I sold a TB to the meat market because, though he was beautiful, he had dangerous habits that I couldn't fix after 8 years of ownership and numerous hours under saddle and handling.  I could have sold him to some (1st time horse-owner taking lessons) horse-crazy girl who wanted a big (16'2hh) pretty hunter. I even would have made some money, because I got him free. (VERY long story.)  I decided that I couldn't live with myself if someone had gotten hurt by him. When he slipped on the ice and threw his back out, he was gone, and went to feed someone's dog. It could cost in the $thousands if a horse *really hurts you*, and that assumes that your injuries are not debilitating--that is you do not become handicapped by the experience.

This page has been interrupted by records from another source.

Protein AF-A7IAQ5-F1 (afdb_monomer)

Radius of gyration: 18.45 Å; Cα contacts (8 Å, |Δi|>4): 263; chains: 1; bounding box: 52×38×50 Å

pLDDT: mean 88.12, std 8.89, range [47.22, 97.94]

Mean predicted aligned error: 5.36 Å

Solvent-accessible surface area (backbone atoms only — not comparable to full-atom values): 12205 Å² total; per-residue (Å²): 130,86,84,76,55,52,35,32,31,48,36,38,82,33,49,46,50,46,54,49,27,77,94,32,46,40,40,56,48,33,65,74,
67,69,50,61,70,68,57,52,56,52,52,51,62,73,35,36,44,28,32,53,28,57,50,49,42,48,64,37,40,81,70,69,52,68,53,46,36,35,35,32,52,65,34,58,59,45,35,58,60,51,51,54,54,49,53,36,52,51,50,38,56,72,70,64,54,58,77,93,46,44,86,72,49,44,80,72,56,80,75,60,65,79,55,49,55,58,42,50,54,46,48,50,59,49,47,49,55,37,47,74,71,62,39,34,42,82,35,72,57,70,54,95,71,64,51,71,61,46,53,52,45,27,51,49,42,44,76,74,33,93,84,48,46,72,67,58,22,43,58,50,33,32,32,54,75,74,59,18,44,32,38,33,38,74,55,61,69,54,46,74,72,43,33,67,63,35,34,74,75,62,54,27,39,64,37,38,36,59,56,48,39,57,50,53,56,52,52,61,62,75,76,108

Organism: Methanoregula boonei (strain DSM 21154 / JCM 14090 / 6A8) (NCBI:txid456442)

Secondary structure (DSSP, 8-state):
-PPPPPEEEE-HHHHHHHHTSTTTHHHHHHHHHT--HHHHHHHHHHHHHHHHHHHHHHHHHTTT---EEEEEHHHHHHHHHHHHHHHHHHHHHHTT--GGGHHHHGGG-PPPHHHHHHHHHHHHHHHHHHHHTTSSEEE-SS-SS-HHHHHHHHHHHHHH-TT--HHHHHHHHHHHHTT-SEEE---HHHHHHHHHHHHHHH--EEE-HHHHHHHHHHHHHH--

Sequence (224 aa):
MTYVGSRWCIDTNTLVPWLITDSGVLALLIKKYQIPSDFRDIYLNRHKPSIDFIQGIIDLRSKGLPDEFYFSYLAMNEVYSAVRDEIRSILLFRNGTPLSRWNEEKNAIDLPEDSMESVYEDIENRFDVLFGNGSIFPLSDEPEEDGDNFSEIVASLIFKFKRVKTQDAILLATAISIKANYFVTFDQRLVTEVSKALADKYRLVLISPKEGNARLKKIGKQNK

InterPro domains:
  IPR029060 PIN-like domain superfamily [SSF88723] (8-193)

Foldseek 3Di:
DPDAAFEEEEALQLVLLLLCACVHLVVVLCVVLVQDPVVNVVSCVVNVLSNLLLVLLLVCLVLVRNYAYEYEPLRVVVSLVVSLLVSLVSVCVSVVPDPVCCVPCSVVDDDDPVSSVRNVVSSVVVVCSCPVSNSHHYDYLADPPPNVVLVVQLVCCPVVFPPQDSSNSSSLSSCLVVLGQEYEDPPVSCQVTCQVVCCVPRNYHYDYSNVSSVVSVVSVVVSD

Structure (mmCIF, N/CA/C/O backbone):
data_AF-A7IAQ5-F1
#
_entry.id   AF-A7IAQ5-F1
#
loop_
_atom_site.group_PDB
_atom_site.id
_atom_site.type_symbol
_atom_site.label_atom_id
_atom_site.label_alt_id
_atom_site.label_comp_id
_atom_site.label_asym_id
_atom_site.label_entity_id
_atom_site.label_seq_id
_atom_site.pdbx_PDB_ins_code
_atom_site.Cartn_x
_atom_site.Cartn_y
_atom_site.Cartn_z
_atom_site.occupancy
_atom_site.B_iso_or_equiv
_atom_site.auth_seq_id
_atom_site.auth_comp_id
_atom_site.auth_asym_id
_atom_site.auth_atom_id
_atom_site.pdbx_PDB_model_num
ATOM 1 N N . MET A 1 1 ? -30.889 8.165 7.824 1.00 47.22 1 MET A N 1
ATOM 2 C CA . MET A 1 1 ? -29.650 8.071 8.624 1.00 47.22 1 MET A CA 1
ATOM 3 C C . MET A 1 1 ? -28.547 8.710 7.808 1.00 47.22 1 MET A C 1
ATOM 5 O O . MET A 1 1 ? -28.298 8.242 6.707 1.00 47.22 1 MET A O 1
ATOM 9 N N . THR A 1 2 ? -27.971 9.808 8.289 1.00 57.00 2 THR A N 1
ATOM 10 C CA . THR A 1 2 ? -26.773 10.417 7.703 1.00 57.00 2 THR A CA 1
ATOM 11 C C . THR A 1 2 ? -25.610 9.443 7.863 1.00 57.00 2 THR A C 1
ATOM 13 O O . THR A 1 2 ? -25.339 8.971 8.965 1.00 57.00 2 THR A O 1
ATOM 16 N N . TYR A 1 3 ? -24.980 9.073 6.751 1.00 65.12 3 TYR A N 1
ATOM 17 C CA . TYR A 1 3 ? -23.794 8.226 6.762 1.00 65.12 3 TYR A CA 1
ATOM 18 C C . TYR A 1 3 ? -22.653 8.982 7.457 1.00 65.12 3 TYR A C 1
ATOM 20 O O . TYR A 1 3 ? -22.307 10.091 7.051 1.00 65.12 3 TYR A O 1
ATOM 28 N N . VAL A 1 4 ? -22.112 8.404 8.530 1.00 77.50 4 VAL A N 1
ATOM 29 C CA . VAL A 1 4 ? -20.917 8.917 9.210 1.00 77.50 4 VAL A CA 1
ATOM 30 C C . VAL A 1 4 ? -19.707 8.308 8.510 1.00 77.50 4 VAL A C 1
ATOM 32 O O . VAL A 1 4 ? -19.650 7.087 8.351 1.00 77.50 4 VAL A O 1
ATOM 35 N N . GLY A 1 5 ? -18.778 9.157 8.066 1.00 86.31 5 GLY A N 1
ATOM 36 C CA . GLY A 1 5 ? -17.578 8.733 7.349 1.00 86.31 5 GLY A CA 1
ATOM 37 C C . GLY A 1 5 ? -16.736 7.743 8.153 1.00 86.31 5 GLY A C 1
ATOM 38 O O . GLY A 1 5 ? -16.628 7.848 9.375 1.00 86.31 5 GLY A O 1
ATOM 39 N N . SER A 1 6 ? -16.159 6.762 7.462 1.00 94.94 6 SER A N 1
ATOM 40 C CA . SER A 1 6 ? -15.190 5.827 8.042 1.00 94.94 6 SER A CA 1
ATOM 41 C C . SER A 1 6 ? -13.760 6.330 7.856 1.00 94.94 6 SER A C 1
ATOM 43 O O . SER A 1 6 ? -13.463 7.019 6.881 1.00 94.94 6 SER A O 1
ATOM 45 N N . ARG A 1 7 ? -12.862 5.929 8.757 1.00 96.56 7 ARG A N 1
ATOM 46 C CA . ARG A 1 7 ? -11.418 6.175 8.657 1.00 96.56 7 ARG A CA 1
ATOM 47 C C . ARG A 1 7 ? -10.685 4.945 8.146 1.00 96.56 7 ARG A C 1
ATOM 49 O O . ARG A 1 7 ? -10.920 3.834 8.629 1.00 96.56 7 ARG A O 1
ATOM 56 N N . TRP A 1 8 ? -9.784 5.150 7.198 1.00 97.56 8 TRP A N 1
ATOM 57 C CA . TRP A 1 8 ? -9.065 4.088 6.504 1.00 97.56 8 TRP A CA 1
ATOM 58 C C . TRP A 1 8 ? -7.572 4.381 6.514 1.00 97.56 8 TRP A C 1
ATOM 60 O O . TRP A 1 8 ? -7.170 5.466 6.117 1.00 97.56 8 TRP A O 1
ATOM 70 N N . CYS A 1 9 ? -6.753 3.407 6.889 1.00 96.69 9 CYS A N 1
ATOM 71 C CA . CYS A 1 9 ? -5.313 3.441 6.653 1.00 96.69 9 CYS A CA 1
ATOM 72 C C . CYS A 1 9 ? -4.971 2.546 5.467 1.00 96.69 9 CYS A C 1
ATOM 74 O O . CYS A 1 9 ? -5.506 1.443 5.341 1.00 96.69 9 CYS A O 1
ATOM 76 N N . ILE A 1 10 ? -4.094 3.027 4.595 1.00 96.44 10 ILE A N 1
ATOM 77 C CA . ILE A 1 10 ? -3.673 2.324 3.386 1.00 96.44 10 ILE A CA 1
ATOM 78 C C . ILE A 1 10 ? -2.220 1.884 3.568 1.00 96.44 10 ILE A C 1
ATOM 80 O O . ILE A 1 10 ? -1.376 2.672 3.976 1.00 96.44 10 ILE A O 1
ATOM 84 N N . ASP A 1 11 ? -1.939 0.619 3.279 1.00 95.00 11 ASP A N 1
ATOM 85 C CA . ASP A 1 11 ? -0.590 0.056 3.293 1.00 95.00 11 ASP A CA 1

I _hope_ that maybe, Horsiezz will buy and retrain your mare.  Once these horses behave as if you cannot ride them, I often wonder if you can EVER get that thought out of their heads.  JUST MHO, and *my LAST post on this thread.*


----------



## Horsiezz (Apr 6, 2010)

UPDATE:

This past Sunday we  took about a 4 hour trail ride at Saltfork State Park,with about 6 other people. Halley did some cantering and did NOT buck. Just one of those days I guess. I have some pictures,if your interested. On one of  the trails at Saltfork it takes you right up to the Saltfork Lake. We went through water,and she did fine. The Saltfork trails have rocky steep slopes,deep mud,fallen trees,and small creeks to go through. She did fine! 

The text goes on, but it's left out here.